_WORK TO BE COMPLETED_
Only the lines from the one containing "ATOM 115 N N" through the one containing "ATOM 169 O O" should be printed, exactly as they appear below, with both ends included.

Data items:
──────────
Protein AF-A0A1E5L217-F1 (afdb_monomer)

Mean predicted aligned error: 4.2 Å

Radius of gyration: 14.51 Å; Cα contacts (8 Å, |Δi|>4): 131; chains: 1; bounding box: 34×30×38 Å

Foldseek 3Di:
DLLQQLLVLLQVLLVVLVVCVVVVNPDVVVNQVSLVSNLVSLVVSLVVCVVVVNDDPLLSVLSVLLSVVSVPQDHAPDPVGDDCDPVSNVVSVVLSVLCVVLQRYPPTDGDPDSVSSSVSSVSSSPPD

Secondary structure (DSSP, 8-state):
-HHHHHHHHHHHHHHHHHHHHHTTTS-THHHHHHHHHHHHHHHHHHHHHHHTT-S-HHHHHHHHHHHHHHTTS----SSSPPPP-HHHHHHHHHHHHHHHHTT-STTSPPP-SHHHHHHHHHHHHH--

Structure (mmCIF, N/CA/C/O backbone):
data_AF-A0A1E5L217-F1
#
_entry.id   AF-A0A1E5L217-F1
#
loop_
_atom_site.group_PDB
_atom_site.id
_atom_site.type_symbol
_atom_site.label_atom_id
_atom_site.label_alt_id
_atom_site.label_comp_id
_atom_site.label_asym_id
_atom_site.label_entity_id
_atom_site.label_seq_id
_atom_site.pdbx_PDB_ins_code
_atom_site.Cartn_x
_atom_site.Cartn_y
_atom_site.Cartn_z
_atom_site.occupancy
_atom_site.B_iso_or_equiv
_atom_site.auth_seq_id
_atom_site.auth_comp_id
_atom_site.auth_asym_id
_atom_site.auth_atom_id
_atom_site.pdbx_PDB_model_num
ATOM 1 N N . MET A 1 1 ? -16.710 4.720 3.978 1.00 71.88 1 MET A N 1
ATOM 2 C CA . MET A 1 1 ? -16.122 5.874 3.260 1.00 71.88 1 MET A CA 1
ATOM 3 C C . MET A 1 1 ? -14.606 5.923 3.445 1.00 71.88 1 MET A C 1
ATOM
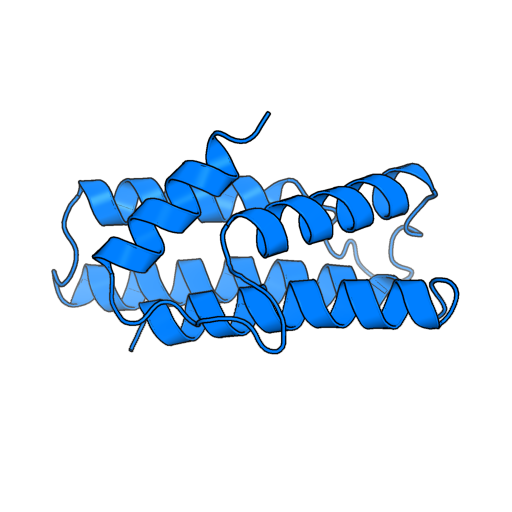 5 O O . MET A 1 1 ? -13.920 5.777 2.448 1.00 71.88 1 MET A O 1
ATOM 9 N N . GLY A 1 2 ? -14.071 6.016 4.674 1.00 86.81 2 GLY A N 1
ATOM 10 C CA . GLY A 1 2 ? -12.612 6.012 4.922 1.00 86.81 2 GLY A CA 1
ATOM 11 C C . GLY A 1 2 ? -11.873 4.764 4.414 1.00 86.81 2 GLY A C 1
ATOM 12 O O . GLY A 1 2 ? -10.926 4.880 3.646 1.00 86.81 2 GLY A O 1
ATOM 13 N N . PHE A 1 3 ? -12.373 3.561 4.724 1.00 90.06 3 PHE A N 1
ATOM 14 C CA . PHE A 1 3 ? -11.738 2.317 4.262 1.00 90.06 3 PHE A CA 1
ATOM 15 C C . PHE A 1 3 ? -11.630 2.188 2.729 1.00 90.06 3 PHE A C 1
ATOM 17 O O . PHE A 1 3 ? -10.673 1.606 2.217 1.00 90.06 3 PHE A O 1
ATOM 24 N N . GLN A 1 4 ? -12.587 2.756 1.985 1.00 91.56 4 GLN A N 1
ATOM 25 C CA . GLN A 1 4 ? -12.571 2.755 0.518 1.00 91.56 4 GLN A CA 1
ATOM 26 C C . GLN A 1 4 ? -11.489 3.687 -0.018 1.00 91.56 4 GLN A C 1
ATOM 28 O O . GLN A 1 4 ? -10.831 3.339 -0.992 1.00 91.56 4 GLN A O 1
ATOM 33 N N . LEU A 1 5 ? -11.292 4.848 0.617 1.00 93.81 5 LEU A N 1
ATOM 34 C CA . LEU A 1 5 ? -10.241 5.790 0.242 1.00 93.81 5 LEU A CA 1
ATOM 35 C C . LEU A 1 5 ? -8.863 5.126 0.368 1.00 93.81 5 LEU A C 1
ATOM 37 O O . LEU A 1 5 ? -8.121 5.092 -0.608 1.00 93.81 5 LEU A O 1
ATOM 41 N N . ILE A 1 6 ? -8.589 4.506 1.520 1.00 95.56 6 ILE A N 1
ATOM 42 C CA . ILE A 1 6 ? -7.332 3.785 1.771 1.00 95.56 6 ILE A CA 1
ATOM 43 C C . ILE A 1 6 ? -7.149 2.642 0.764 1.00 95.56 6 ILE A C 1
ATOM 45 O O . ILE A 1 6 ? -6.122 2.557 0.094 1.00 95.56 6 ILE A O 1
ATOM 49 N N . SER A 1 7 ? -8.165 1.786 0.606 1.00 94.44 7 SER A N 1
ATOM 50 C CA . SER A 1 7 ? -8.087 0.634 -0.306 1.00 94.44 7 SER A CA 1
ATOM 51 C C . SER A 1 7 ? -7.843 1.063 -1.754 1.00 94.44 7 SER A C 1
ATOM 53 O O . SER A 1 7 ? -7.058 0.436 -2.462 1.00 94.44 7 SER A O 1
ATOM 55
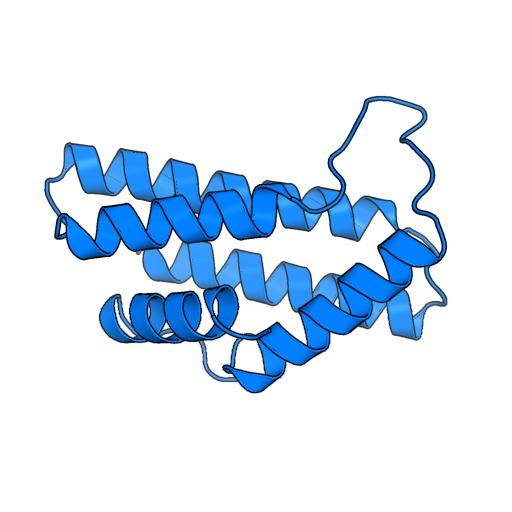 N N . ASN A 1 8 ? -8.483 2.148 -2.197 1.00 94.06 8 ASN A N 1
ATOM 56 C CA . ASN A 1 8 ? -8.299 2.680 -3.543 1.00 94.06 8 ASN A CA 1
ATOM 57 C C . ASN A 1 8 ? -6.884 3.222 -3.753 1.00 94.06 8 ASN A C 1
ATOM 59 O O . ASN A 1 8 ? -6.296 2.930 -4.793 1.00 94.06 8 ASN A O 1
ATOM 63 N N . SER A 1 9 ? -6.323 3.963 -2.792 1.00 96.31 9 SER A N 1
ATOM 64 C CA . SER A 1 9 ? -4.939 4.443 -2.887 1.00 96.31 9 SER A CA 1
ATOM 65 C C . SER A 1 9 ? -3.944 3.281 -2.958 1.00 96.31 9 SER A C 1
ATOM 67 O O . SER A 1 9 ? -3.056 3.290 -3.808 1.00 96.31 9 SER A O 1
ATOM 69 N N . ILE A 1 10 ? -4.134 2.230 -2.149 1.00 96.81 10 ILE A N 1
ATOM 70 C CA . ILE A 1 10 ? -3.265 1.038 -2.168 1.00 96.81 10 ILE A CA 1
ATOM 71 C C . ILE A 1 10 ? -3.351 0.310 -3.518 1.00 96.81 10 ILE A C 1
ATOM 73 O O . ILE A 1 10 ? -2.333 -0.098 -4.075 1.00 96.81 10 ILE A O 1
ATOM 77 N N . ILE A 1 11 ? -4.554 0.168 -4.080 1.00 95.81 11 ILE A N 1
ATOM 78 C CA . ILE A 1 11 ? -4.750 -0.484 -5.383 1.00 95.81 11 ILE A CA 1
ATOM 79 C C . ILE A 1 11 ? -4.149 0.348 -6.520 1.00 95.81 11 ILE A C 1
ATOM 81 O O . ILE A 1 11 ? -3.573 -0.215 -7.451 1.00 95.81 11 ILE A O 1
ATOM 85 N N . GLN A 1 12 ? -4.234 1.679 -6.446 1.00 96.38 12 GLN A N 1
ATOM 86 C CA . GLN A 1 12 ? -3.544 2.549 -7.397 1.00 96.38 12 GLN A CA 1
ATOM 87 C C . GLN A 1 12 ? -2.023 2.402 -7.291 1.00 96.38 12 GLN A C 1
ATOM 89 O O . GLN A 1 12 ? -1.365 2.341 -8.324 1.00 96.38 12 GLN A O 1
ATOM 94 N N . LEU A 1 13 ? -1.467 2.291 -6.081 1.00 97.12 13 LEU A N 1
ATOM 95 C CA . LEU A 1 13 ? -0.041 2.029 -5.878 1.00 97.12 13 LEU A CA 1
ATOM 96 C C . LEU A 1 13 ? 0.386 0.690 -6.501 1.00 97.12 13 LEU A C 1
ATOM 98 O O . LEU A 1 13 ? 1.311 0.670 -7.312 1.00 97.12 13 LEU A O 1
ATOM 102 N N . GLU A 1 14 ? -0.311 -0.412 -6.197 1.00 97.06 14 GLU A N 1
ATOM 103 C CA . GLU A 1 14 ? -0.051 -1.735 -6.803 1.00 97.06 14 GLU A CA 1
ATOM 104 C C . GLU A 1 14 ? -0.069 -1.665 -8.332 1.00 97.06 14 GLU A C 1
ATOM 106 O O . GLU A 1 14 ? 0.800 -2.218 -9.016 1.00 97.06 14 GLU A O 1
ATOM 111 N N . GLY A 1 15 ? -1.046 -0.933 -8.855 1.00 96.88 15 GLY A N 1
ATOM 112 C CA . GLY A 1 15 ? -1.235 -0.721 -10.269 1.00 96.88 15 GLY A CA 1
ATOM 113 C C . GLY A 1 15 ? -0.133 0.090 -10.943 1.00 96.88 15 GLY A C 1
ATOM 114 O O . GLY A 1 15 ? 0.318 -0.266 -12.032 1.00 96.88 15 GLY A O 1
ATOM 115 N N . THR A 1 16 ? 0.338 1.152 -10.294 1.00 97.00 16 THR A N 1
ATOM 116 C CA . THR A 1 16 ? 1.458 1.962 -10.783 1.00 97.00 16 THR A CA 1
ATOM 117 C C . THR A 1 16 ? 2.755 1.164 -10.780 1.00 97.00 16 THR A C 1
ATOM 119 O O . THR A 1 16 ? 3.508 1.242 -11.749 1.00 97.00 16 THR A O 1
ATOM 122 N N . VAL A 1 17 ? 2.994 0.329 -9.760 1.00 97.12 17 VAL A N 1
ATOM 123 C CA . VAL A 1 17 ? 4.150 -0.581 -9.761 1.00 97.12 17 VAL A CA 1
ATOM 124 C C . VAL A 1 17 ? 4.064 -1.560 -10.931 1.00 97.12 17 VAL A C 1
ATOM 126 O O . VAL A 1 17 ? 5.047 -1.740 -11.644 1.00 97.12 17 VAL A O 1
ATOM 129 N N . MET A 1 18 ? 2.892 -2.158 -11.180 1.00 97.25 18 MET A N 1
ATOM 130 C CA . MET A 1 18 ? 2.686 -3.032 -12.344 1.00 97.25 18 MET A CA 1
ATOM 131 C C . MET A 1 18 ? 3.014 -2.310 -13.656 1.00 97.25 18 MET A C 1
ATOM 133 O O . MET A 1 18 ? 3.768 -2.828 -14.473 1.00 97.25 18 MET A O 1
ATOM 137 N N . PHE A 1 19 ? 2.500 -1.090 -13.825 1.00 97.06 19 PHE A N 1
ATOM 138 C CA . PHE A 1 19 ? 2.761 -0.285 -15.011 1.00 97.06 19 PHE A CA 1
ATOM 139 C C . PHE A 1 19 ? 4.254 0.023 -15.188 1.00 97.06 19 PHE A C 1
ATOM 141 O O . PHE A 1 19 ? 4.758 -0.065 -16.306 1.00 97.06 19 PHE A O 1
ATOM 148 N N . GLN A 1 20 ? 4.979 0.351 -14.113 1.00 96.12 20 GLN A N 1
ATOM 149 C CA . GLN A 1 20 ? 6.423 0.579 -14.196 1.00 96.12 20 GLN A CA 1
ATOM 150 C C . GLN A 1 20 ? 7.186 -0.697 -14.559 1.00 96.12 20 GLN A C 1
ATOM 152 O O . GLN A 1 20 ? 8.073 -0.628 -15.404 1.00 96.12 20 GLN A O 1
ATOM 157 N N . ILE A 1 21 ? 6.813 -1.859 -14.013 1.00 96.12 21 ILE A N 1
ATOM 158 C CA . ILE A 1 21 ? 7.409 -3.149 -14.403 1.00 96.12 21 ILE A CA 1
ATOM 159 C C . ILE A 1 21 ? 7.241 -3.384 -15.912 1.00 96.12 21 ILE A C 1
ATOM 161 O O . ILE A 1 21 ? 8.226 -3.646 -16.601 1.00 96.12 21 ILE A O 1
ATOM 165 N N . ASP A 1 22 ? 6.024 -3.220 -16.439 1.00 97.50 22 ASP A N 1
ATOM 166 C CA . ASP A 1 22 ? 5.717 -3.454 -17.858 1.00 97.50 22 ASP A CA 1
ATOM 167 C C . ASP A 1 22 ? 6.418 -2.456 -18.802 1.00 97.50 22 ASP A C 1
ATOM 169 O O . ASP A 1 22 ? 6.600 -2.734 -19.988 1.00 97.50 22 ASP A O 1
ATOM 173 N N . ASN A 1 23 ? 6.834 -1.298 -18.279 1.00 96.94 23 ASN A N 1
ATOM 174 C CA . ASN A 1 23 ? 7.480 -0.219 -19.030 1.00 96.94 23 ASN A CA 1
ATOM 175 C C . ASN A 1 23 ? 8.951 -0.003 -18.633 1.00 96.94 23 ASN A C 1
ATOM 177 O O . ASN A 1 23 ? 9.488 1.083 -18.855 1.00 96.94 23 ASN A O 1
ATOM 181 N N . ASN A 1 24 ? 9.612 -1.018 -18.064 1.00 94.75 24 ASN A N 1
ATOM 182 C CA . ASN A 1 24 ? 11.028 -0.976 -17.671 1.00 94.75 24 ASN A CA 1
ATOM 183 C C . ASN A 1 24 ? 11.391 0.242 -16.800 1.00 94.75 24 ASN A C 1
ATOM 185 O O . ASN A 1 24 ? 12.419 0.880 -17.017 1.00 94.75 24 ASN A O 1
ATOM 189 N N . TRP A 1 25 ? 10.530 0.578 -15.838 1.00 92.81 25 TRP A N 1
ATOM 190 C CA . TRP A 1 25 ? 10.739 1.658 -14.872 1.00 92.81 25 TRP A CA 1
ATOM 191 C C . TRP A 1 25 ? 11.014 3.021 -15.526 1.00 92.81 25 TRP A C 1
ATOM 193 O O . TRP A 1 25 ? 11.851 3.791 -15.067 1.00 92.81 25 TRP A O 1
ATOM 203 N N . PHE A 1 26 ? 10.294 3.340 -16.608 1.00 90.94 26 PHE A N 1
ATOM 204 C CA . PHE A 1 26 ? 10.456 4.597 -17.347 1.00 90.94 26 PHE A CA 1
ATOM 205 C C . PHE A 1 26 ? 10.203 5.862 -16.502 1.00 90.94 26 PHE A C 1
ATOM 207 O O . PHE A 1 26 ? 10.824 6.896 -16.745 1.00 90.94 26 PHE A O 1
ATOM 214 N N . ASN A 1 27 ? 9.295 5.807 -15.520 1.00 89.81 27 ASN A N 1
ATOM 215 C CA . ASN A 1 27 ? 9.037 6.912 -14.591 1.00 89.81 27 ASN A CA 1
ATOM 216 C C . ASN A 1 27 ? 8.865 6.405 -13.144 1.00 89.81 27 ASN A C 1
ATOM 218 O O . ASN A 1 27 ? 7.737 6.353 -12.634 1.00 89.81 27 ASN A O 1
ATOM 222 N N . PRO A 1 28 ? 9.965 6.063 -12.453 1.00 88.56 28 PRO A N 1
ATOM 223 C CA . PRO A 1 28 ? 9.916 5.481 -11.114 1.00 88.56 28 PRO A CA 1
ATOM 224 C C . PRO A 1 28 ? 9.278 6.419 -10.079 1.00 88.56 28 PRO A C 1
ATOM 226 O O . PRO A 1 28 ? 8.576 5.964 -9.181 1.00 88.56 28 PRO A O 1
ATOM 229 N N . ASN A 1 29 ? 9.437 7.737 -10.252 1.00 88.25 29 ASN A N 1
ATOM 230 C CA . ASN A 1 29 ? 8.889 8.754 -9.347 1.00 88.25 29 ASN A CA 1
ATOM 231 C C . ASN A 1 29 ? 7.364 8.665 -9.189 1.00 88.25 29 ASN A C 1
──────────
_WORKED SOLUTION_
ATOM 115 N N . THR A 1 16 ? 0.338 1.152 -10.294 1.00 97.00 16 THR A N 1
ATOM 116 C CA . THR A 1 16 ? 1.458 1.962 -10.783 1.00 97.00 16 THR A CA 1
ATOM 117 C C . THR A 1 16 ? 2.755 1.164 -10.780 1.00 97.00 16 THR A C 1
ATOM 119 O O . THR A 1 16 ? 3.508 1.242 -11.749 1.00 97.00 16 THR A O 1
ATOM 122 N N . VAL A 1 17 ? 2.994 0.329 -9.760 1.00 97.12 17 VAL A N 1
ATOM 123 C CA . VAL A 1 17 ? 4.150 -0.581 -9.761 1.00 97.12 17 VAL A CA 1
ATOM 124 C C . VAL A 1 17 ? 4.064 -1.560 -10.931 1.00 97.12 17 VAL A C 1
ATOM 126 O O . VAL A 1 17 ? 5.047 -1.740 -11.644 1.00 97.12 17 VAL A O 1
ATOM 129 N N . MET A 1 18 ? 2.892 -2.158 -11.180 1.00 97.25 18 MET A N 1
ATOM 130 C CA . MET A 1 18 ? 2.686 -3.032 -12.344 1.00 97.25 18 MET A CA 1
ATOM 131 C C . MET A 1 18 ? 3.014 -2.310 -13.656 1.00 97.25 18 MET A C 1
ATOM 133 O O . MET A 1 18 ? 3.768 -2.828 -14.473 1.00 97.25 18 MET A O 1
ATOM 137 N N . PHE A 1 19 ? 2.500 -1.090 -13.825 1.00 97.06 19 PHE A N 1
ATOM 138 C CA . PHE A 1 19 ? 2.761 -0.285 -15.011 1.00 97.06 19 PHE A CA 1
ATOM 139 C C . PHE A 1 19 ? 4.254 0.023 -15.188 1.00 97.06 19 PHE A C 1
ATOM 141 O O . PHE A 1 19 ? 4.758 -0.065 -16.306 1.00 97.06 19 PHE A O 1
ATOM 148 N N . GLN A 1 20 ? 4.979 0.351 -14.113 1.00 96.12 20 GLN A N 1
ATOM 149 C CA . GLN A 1 20 ? 6.423 0.579 -14.196 1.00 96.12 20 GLN A CA 1
ATOM 150 C C . GLN A 1 20 ? 7.186 -0.697 -14.559 1.00 96.12 20 GLN A C 1
ATOM 152 O O . GLN A 1 20 ? 8.073 -0.628 -15.404 1.00 96.12 20 GLN A O 1
ATOM 157 N N . ILE A 1 21 ? 6.813 -1.859 -14.013 1.00 96.12 21 ILE A N 1
ATOM 158 C CA . ILE A 1 21 ? 7.409 -3.149 -14.403 1.00 96.12 21 ILE A CA 1
ATOM 159 C C . ILE A 1 21 ? 7.241 -3.384 -15.912 1.00 96.12 21 ILE A C 1
ATOM 161 O O . ILE A 1 21 ? 8.226 -3.646 -16.601 1.00 96.12 21 ILE A O 1
ATOM 165 N N . ASP A 1 22 ? 6.024 -3.220 -16.439 1.00 97.50 22 ASP A N 1
ATOM 166 C CA . ASP A 1 22 ? 5.717 -3.454 -17.858 1.00 97.50 22 ASP A CA 1
ATOM 167 C C . ASP A 1 22 ? 6.418 -2.456 -18.802 1.00 97.50 22 ASP A C 1
ATOM 169 O O . ASP A 1 22 ? 6.600 -2.734 -19.988 1.00 97.50 22 ASP A O 1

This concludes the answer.